### TO DO
Write out exactly the first lines of the listing, ending on the line that contains "DDDPPPPPPPDDQPDPLLVVLLVLVVVLPNLLSVLSSVLSVQLPDPPHDQQNLQS".
◆ ◆ ◆
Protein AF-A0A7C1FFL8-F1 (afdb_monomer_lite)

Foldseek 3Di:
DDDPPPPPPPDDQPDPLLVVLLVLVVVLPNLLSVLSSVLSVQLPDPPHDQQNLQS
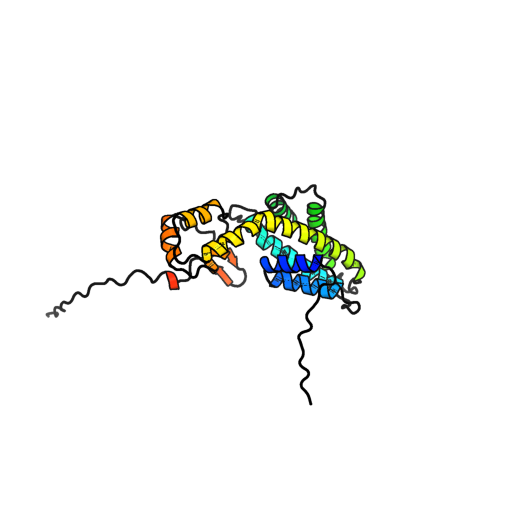NLVSLVVNLVSLLVSQQLVLDLAPDPCVVVDDPLVSLVSSCVLLVHDCPDPLVVLSVVLVVVSVVRNDDDPPDGHDGSVVCPVSSVSSSVNSVSSSVSCCVRPVVCVVVLVVLLVDLADDPVNVCCCVPVPRLTLNSLLVNQVSNPHLNVPVVCVVVCVPVDQHDFDADPPPGTDRRDDRDVVSVPPDDPDDDDDDDDDDDDDD

Structure (mmCIF, N/CA/C/O backbone):
data_AF-A0A7C1FFL8-F1
#
_entry.id   AF-A0A7C1FFL8-F1
#
loop_
_atom_site.group_PDB
_atom_site.id
_atom_site.type_symbol
_atom_site.label_atom_id
_atom_site.label_alt_id
_atom_site.label_comp_id
_atom_site.label_asym_id
_atom_site.label_entity_id
_atom_site.label_seq_id
_atom_site.pdbx_PDB_ins_code
_atom_site.Cartn_x
_atom_site.Cartn_y
_atom_site.Cartn_z
_atom_site.occupancy
_atom_site.B_iso_or_equiv
_atom_site.auth_seq_id
_atom_site.auth_comp_id
_atom_site.auth_asym_id
_atom_site.auth_atom_id
_atom_site.pdbx_PDB_model_num
ATOM 1 N N . MET A 1 1 ? -14.496 -42.758 13.034 1.00 40.19 1 MET A N 1
ATOM 2 C CA . MET A 1 1 ? -14.058 -41.390 13.380 1.00 40.19 1 MET A CA 1
ATOM 3 C C . MET A 1 1 ? -13.587 -40.754 12.089 1.00 40.19 1 MET A C 1
ATOM 5 O O . MET A 1 1 ? -12.433 -40.917 11.719 1.00 40.19 1 MET A O 1
ATOM 9 N N . GLU A 1 2 ? -14.521 -40.174 11.339 1.00 39.09 2 GLU A N 1
ATOM 10 C CA . GLU A 1 2 ? -14.209 -39.501 10.080 1.00 39.09 2 GLU A CA 1
ATOM 11 C C . GLU A 1 2 ? -13.516 -38.178 10.374 1.00 39.09 2 GLU A C 1
ATOM 13 O O . GLU A 1 2 ? -13.990 -37.351 11.155 1.00 39.09 2 GLU A O 1
ATOM 18 N N . ASN A 1 3 ? -12.345 -38.046 9.763 1.00 45.03 3 ASN A N 1
ATOM 19 C CA . ASN A 1 3 ? -11.539 -36.847 9.737 1.00 45.03 3 ASN A CA 1
ATOM 20 C C . ASN A 1 3 ? -12.352 -35.802 8.967 1.00 45.03 3 ASN A C 1
ATOM 22 O O . ASN A 1 3 ? -12.516 -35.918 7.756 1.00 45.03 3 ASN A O 1
ATOM 26 N N . GLN A 1 4 ? -12.943 -34.840 9.674 1.00 44.94 4 GLN A N 1
ATOM 27 C CA . GLN A 1 4 ? -13.584 -33.705 9.026 1.00 44.94 4 GLN A CA 1
ATOM 28 C C . GLN A 1 4 ? -12.502 -32.950 8.259 1.00 44.94 4 GLN A C 1
ATOM 30 O O . GLN A 1 4 ? -11.647 -32.301 8.868 1.00 44.94 4 GLN A O 1
ATOM 35 N N . ASP A 1 5 ? -12.554 -33.060 6.934 1.00 45.56 5 ASP A N 1
ATOM 36 C CA . ASP A 1 5 ? -11.895 -32.164 5.996 1.00 45.56 5 ASP A CA 1
ATOM 37 C C . ASP A 1 5 ? -12.208 -30.724 6.407 1.00 45.56 5 ASP A C 1
ATOM 39 O O . ASP A 1 5 ? -13.265 -30.164 6.102 1.00 45.56 5 ASP A O 1
ATOM 43 N N . ARG A 1 6 ? -11.283 -30.109 7.149 1.00 46.44 6 ARG A N 1
ATOM 44 C CA . ARG A 1 6 ? -11.290 -28.668 7.377 1.00 46.44 6 ARG A CA 1
ATOM 45 C C . ARG A 1 6 ? -10.911 -28.024 6.055 1.00 46.44 6 ARG A C 1
ATOM 47 O O . ARG A 1 6 ? -9.747 -27.718 5.816 1.00 46.44 6 ARG A O 1
ATOM 54 N N . CYS A 1 7 ? -11.902 -27.818 5.195 1.00 40.84 7 CYS A N 1
ATOM 55 C CA . CYS A 1 7 ? -11.788 -26.830 4.139 1.00 40.84 7 CYS A CA 1
ATOM 56 C C . CYS A 1 7 ? -11.412 -25.505 4.830 1.00 40.84 7 CYS A C 1
ATOM 58 O O . CYS A 1 7 ? -12.134 -25.097 5.750 1.00 40.84 7 CYS A O 1
ATOM 60 N N . PRO A 1 8 ? -10.268 -24.873 4.508 1.00 49.28 8 PRO A N 1
ATOM 61 C CA . PRO A 1 8 ? -9.902 -23.617 5.142 1.00 49.28 8 PRO A CA 1
ATOM 62 C C . PRO A 1 8 ? -11.038 -22.630 4.886 1.00 49.28 8 PRO A C 1
ATOM 64 O O . PRO A 1 8 ? -11.445 -22.440 3.742 1.00 49.28 8 PRO A O 1
ATOM 67 N N . ILE A 1 9 ? -11.595 -22.058 5.957 1.00 55.75 9 ILE A N 1
ATOM 68 C CA . ILE A 1 9 ? -12.670 -21.070 5.862 1.00 55.75 9 ILE A CA 1
ATOM 69 C C . ILE A 1 9 ? -12.138 -19.927 4.997 1.00 55.75 9 ILE A C 1
ATOM 71 O O . ILE A 1 9 ? -11.307 -19.131 5.433 1.00 55.75 9 ILE A O 1
ATOM 75 N N . GLN A 1 10 ? -12.571 -19.884 3.740 1.00 71.38 10 GLN A N 1
ATOM 76 C CA . GLN A 1 10 ? -12.155 -18.849 2.813 1.00 71.38 10 GLN A CA 1
ATOM 77 C C . GLN A 1 10 ? -12.907 -17.577 3.194 1.00 71.38 10 GLN A C 1
ATOM 79 O O . GLN A 1 10 ? -14.123 -17.487 3.015 
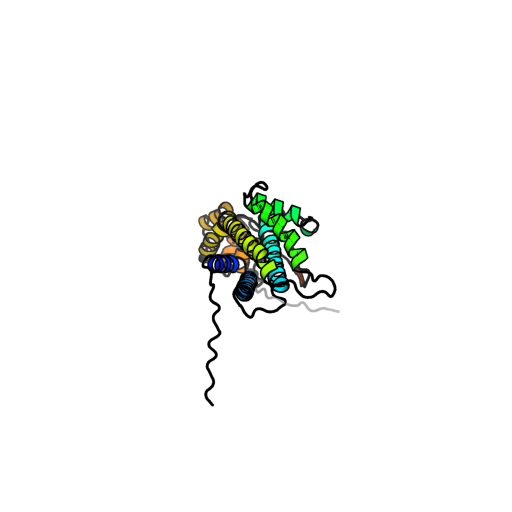1.00 71.38 10 GLN A O 1
ATOM 84 N N . PHE A 1 11 ? -12.187 -16.612 3.765 1.00 83.44 11 PHE A N 1
ATOM 85 C CA . PHE A 1 11 ? -12.744 -15.303 4.077 1.00 83.44 11 PHE A CA 1
ATOM 86 C C . PHE A 1 11 ? -13.331 -14.664 2.811 1.00 83.44 11 PHE A C 1
ATOM 88 O O . PHE A 1 11 ? -12.687 -14.651 1.758 1.00 83.44 11 PHE A O 1
ATOM 95 N N . ARG A 1 12 ? -14.555 -14.138 2.915 1.00 89.06 12 ARG A N 1
ATOM 96 C CA . ARG A 1 12 ? -15.247 -13.440 1.829 1.00 89.06 12 ARG A CA 1
ATOM 97 C C . ARG A 1 12 ? -15.445 -11.987 2.216 1.00 89.06 12 ARG A C 1
ATOM 99 O O . ARG A 1 12 ? -16.000 -11.702 3.269 1.00 89.06 12 ARG A O 1
ATOM 106 N N . PHE A 1 13 ? -15.038 -11.079 1.339 1.00 91.62 13 PHE A N 1
ATOM 107 C CA . PHE A 1 13 ? -15.282 -9.657 1.532 1.00 91.62 13 PHE A CA 1
ATOM 108 C C . PHE A 1 13 ? -16.777 -9.353 1.379 1.00 91.62 13 PHE A C 1
ATOM 110 O O . PHE A 1 13 ? -17.364 -9.651 0.340 1.00 91.62 13 PHE A O 1
ATOM 117 N N . ALA A 1 14 ? -17.385 -8.731 2.391 1.00 86.56 14 ALA A N 1
ATOM 118 C CA . ALA A 1 14 ? -18.760 -8.244 2.317 1.00 86.56 14 ALA A CA 1
ATOM 119 C C . ALA A 1 14 ? -18.899 -7.014 1.398 1.00 86.56 14 ALA A C 1
ATOM 121 O O . ALA A 1 14 ? -19.957 -6.789 0.817 1.00 86.56 14 ALA A O 1
ATOM 122 N N . ASP A 1 15 ? -17.828 -6.226 1.249 1.00 92.00 15 ASP A N 1
ATOM 123 C CA . ASP A 1 15 ? -17.793 -5.027 0.411 1.00 92.00 15 ASP A CA 1
ATOM 124 C C . ASP A 1 15 ? -16.879 -5.238 -0.818 1.00 92.00 15 ASP A C 1
ATOM 126 O O . ASP A 1 15 ? -15.668 -5.426 -0.659 1.00 92.00 15 ASP A O 1
ATOM 130 N N . PRO A 1 16 ? -17.398 -5.133 -2.059 1.00 92.31 16 PRO A N 1
ATOM 131 C CA . PRO A 1 16 ? -16.590 -5.215 -3.281 1.00 92.31 16 PRO A CA 1
ATOM 132 C C . PRO A 1 16 ? -15.467 -4.169 -3.382 1.00 92.31 16 PRO A C 1
ATOM 134 O O . PRO A 1 16 ? -14.550 -4.310 -4.195 1.00 92.31 16 PRO A O 1
ATOM 137 N N . ARG A 1 17 ? -15.537 -3.073 -2.617 1.00 92.94 17 ARG A N 1
ATOM 138 C CA . ARG A 1 17 ? -14.443 -2.097 -2.501 1.00 92.94 17 ARG A CA 1
ATOM 139 C C . ARG A 1 17 ? -13.272 -2.675 -1.711 1.00 92.94 17 ARG A C 1
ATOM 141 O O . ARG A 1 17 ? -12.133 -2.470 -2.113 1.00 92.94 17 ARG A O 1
◆ ◆ ◆
### EXERCISE ANSWER
Protein AF-A0A7C1FFL8-F1 (afdb_monomer_lite)

Foldseek 3Di:
DDDPPPPPPPDDQPDPLLVVLLVLVVVLPNLLSVLSSVLSVQLPDPPHDQQNLQS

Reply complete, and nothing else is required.